- Lobby card
- Directed by: D. Ross Lederman
- Screenplay by: Scott Darling; and Erna Lazarus;
- Produced by: Ben Stoloff (associate producer); Bryan Foy (uncredited);
- Starring: Jeffrey Lynn; Jane Wyman; Edward Everett Horton; Herbert Anderson;
- Cinematography: Allen G. Siegler, A.S.C.
- Edited by: Frederick Richards
- Music by: Howard Jackson
- Production company: Warner Bros. – First National Pictures
- Distributed by: Warner Bros. Pictures
- Release date: December 6, 1941;
- Running time: 72 minutes
- Country: United States
- Language: English

= The Body Disappears =

1941 film

The Body Disappears is a 1941 American comedy film directed by D. Ross Lederman and starring Jeffrey Lynn, Jane Wyman, Edward Everett Horton and Herbert Anderson. It was produced and distributed by Warner Bros. Pictures as a second feature.

==Plot==
Unconscious after his bachelor party, Peter DeHaven (Jeffrey Lynn) is transported by his friends to the college dissecting room as a practical joke. Professor Shotesbury (Edward Everett Horton) mistakenly injects him with a serum that makes him invisible. While invisible, DeHaven learns that his fiancée, Christine (Marguerite Chapman), is only marrying him for his money. He also falls in love with Shotesbury's daughter, Joan (Jane Wyman). Meanwhile, Shotesbury is committed to a sanatorium by his colleagues for his claims about invisible monkeys and men. DeHaven and Joan, by this time also invisible, go to release Shotesbury from the mental hospital, which they achieve by making him invisible as well. All the while time is running out for DeHaven to receive an antidote. In the end, all receive the antidote, and DeHaven ends up with Joan.
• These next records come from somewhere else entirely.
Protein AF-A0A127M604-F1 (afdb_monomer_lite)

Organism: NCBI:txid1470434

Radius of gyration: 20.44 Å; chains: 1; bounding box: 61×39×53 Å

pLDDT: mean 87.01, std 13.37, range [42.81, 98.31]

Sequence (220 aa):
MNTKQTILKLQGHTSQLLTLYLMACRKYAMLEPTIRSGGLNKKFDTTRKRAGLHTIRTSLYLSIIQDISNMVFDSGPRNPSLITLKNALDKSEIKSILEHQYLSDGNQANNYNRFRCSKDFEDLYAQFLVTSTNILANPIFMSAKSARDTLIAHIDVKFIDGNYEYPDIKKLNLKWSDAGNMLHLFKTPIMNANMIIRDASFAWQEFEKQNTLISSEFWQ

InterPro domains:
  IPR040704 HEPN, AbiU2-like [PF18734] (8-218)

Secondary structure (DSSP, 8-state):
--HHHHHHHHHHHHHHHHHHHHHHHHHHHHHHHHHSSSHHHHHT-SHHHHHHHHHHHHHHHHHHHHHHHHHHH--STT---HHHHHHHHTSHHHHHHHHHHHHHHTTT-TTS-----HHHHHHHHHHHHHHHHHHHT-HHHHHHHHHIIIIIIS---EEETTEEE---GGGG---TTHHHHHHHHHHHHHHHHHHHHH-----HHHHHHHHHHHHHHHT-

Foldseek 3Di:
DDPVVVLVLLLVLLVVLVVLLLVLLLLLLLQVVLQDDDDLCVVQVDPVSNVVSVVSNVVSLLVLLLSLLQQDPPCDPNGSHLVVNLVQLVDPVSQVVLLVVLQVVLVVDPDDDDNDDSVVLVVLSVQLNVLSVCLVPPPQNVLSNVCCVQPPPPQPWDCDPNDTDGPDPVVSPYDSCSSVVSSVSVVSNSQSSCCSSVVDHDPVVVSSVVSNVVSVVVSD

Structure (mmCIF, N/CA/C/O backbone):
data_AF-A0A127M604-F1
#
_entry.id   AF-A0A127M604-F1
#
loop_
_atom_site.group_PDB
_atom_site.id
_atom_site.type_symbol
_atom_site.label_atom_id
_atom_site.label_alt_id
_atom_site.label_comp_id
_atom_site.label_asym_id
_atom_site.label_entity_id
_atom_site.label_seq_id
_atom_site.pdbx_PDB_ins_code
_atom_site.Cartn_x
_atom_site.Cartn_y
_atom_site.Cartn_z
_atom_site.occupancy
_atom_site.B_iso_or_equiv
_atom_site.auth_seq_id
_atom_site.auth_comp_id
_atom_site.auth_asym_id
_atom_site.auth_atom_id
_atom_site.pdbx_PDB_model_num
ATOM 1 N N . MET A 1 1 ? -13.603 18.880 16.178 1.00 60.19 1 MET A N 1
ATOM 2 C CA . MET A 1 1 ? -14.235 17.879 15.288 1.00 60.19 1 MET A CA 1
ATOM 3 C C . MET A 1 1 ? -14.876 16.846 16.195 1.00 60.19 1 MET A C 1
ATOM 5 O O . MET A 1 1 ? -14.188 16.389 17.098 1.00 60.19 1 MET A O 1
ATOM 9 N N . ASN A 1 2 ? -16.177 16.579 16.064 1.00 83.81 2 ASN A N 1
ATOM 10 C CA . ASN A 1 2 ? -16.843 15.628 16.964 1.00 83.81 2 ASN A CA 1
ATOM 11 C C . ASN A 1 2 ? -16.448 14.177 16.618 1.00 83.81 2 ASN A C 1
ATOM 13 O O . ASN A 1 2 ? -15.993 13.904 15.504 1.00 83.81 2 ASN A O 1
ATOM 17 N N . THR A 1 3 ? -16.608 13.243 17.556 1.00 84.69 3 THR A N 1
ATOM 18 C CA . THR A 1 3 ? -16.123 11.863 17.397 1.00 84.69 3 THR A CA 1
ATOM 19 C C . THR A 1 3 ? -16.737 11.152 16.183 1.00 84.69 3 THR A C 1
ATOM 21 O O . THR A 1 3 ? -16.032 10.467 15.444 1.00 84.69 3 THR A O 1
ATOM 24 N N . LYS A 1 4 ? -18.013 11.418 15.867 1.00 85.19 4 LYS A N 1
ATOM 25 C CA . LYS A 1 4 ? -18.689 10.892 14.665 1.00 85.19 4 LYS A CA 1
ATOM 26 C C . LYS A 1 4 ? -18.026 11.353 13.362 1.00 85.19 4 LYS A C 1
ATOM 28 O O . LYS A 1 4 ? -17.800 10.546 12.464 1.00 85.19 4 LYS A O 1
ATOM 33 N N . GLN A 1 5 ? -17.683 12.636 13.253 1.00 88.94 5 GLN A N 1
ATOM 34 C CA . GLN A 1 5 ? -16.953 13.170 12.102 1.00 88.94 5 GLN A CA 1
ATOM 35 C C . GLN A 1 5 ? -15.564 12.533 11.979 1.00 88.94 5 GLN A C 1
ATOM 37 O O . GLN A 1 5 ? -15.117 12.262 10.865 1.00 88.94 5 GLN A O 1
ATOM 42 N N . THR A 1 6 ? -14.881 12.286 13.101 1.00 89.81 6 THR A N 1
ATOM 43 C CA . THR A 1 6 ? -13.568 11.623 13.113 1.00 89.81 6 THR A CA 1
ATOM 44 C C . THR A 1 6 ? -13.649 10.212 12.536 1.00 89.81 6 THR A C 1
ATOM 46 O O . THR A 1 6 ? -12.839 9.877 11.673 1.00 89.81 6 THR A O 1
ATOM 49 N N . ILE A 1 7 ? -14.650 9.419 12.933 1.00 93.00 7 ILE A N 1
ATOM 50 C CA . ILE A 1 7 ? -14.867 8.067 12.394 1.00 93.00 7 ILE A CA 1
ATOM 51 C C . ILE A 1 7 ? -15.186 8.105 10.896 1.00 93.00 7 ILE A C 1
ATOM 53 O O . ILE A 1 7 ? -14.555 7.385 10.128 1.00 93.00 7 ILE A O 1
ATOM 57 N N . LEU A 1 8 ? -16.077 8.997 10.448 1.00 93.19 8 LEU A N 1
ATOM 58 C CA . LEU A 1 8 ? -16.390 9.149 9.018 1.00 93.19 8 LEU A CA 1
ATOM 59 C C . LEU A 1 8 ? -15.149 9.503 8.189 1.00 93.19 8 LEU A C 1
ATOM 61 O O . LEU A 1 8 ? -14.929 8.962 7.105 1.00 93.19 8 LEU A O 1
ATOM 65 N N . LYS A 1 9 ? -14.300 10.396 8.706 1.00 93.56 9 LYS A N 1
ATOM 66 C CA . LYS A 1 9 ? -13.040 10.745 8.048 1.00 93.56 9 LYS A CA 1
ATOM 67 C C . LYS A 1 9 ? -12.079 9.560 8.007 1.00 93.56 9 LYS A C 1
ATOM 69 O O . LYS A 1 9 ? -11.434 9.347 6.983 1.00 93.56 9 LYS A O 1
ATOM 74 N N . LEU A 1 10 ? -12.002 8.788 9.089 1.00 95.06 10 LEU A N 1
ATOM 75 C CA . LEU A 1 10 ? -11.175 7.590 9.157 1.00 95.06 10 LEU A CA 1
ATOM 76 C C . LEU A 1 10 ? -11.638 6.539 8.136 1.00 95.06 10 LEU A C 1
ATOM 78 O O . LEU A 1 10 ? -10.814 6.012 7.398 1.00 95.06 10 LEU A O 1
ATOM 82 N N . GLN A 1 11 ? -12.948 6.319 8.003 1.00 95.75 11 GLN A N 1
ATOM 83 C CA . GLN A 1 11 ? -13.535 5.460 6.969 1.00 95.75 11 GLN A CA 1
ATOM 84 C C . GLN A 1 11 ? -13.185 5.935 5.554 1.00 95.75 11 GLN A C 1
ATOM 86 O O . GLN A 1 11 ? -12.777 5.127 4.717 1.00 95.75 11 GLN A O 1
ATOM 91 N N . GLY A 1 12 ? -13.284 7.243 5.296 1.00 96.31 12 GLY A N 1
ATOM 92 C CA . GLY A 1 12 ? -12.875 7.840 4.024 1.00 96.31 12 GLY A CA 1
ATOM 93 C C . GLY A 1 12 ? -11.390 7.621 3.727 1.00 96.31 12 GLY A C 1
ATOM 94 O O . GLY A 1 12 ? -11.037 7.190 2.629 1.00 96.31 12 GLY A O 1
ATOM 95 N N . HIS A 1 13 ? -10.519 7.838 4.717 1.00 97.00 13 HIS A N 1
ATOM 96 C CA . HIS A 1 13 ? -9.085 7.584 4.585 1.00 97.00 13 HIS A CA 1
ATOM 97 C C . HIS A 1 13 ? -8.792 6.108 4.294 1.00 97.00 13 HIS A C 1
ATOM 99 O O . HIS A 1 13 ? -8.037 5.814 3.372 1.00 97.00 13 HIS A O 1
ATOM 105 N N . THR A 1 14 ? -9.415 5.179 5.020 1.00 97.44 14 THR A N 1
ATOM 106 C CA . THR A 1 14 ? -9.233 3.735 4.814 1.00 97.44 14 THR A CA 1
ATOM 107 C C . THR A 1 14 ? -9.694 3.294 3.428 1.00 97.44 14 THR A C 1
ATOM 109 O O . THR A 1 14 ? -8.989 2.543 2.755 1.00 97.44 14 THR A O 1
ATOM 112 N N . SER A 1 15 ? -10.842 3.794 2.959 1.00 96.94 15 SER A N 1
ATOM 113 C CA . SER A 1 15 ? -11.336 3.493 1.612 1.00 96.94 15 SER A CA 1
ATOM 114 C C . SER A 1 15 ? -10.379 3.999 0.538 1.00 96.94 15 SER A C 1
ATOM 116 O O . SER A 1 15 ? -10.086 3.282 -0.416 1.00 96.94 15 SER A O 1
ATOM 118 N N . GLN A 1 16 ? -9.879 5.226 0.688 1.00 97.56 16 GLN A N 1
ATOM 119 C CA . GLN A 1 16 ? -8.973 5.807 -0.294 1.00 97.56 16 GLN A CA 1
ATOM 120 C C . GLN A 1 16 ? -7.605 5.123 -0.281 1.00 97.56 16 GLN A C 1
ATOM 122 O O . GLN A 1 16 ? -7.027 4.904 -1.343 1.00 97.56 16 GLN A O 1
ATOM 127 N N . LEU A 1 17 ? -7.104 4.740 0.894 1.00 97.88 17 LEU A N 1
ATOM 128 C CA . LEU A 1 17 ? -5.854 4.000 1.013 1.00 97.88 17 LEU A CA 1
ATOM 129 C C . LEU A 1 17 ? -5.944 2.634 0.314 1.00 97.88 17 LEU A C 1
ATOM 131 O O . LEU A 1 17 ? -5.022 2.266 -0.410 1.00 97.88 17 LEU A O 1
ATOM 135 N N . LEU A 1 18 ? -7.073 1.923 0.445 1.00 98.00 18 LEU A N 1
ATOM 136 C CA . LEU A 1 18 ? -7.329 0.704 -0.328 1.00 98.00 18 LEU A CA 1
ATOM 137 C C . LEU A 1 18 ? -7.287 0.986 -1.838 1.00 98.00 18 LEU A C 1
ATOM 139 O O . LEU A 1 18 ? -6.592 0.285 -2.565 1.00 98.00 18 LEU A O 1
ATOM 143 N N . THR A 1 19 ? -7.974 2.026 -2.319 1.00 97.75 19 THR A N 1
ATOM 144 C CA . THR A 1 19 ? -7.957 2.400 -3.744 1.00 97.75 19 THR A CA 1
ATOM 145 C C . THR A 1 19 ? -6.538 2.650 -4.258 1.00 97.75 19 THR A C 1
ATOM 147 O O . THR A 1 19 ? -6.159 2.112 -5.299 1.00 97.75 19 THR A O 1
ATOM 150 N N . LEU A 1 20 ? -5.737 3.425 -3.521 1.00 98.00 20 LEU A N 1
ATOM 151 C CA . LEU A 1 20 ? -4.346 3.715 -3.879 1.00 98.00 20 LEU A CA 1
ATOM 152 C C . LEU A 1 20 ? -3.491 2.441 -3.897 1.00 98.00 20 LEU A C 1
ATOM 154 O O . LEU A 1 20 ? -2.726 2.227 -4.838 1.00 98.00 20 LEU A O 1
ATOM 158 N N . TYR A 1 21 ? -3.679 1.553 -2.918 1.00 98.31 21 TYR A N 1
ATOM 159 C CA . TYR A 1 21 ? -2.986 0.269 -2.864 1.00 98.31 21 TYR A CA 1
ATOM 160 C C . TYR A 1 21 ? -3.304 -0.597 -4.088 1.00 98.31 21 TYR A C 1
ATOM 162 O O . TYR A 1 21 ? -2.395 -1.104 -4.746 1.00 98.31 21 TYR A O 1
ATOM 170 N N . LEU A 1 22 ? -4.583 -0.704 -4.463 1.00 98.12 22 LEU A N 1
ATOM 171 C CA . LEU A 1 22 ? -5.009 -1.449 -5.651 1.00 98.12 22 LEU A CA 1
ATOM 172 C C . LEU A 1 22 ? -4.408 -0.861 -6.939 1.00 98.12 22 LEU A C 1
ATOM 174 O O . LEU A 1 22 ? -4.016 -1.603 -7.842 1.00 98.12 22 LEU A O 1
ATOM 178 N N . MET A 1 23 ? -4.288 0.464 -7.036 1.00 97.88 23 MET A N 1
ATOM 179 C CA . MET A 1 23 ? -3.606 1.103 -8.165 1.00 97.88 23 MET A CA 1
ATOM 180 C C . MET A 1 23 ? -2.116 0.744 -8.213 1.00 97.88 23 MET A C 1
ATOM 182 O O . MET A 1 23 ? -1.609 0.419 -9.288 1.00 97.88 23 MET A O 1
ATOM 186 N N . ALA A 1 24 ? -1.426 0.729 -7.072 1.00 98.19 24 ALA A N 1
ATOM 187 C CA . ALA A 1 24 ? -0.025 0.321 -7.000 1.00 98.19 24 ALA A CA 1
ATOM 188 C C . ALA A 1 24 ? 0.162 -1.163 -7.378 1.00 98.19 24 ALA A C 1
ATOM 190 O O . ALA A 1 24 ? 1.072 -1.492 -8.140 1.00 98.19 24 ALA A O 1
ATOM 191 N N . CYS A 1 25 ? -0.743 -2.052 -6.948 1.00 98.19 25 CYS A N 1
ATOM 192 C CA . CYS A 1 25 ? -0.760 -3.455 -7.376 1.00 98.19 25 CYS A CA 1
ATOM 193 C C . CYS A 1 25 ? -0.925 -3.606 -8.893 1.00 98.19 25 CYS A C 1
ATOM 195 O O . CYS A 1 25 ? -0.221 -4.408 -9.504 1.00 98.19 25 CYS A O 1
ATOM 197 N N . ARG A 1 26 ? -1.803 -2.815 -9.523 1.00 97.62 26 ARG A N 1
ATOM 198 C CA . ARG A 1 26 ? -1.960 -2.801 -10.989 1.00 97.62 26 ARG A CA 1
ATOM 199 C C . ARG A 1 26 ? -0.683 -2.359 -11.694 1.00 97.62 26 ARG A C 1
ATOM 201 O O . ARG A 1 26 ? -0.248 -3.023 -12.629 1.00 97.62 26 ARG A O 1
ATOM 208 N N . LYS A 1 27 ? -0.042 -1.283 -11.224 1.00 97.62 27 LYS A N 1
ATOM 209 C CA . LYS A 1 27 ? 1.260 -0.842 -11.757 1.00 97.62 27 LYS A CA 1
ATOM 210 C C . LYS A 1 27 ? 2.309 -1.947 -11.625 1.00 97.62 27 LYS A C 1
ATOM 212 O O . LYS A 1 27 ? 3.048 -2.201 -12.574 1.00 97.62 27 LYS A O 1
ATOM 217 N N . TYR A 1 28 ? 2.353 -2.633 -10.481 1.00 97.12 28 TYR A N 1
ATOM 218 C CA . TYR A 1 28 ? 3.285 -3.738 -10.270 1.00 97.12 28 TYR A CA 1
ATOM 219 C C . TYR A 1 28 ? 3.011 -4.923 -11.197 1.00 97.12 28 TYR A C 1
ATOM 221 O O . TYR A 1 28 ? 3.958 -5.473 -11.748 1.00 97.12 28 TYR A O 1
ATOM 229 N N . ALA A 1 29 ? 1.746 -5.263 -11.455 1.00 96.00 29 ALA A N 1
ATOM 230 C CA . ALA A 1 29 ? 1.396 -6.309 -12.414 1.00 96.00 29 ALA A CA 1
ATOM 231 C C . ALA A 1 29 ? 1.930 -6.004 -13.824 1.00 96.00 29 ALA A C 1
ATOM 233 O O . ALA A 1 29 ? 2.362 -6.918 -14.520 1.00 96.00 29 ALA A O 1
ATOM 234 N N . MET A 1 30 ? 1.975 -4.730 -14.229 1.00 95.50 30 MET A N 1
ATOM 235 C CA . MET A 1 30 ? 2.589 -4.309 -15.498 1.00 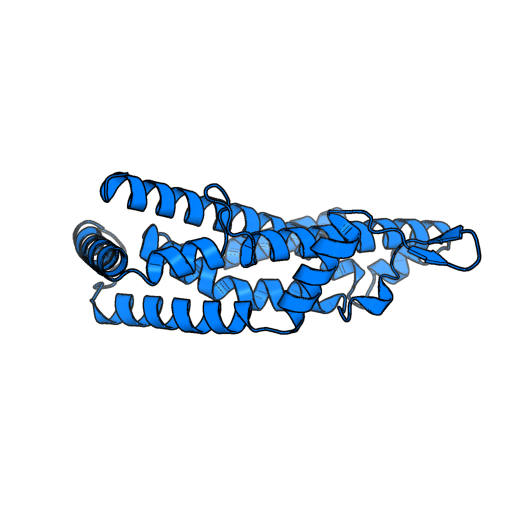95.50 30 MET A CA 1
ATOM 236 C C . MET A 1 30 ? 4.121 -4.348 -15.454 1.00 95.50 30 MET A C 1
ATOM 238 O O . MET A 1 30 ? 4.765 -4.637 -16.460 1.00 95.50 30 MET A O 1
ATOM 242 N N . LEU A 1 31 ? 4.712 -4.051 -14.295 1.00 93.88 31 LEU A N 1
ATOM 243 C CA . LEU A 1 31 ? 6.157 -4.009 -14.092 1.00 93.88 31 LEU A CA 1
ATOM 244 C C . LEU A 1 31 ? 6.784 -5.410 -13.996 1.00 93.88 31 LEU A C 1
ATOM 246 O O . LEU A 1 31 ? 7.851 -5.641 -14.569 1.00 93.88 31 LEU A O 1
ATOM 250 N N . GLU A 1 32 ? 6.155 -6.329 -13.265 1.00 93.50 32 GLU A N 1
ATOM 251 C CA . GLU A 1 32 ? 6.704 -7.641 -12.905 1.00 93.50 32 GLU A CA 1
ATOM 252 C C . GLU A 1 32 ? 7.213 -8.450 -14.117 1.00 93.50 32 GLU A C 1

However, Shotesbury's servant Willie suddenly becomes invisible upon sitting down in the witness chair.

==Cast==

Uncredited (in order of appearance)
| Jack Mower | court clerk at Doc Appleby's testimony |
| John Hamilton | judge listening to Doc Appleby's testimony |
| Charles Drake | Arthur, attendee at Peter's bachelor party |
| Hank Mann | janitor at Professor Shotesbury's college |
| Roland Drew | producer of play |
| George Meeker | producer of play |
| Dick Elliott | producer of play |
| Eddie Kane | stage manager of play |
| Leslie Brooks | bridesmaid in play |
| Wedgwood Nowell | faculty member at Professor Shotesbury's college |
| Houseley Stevenson | faculty member at Professor Shotesbury's college |
| Frank Ferguson | Professor McAuley, faculty member at Professor Shotesbury's college |
| Romaine Callender | Professor Barkley, faculty member at Professor Shotesbury's college |
| Creighton Hale | Professor Edwards, faculty member at Professor Shotesbury's college |
| Eddy Chandler | police desk sergeant |
| Stuart Holmes | headwaiter in restaurant |
| Glen Cavender | waiter in restaurant |
| Frank Sully | attendant at rest home |
| Harry Lewis | elevator operator at Professor Shotesbury's college |
| John Dilson | Dr. Jasper at rest home |
| Saul Gorss | rest home attendant |
| Vera Lewis | Mrs. Moggs |
| Paul Stanton | prosecutor at hearing for Professor Shotesbury |

==Critical reception==
Writing in AllMovie, critic Hal Erickson described the film as "an agreeably daffy comedy with science-fiction undertones," having "all manner of looney complications" and "still fresh and funny after nearly six decades." A review of the film in TV Guide described it as a "funny B movie" with "fine special effects [that] highlight this variation of the 'invisible man' theme," noting further that "Horton and wide-eyed Best [give] fine comic performances." Critic Dennis Schwartz described the film as a "delightful screwball comedy" and "the kind of old-fashioned comedy that can cheer you up with a few laughs if you are down, or if you are in a silly mood make you feel even sillier."

==Bibliography==
- Dick, Bernard F. The President’s Ladies: Jane Wyman and Nancy Davis. Univ. Press of Mississippi, 2014.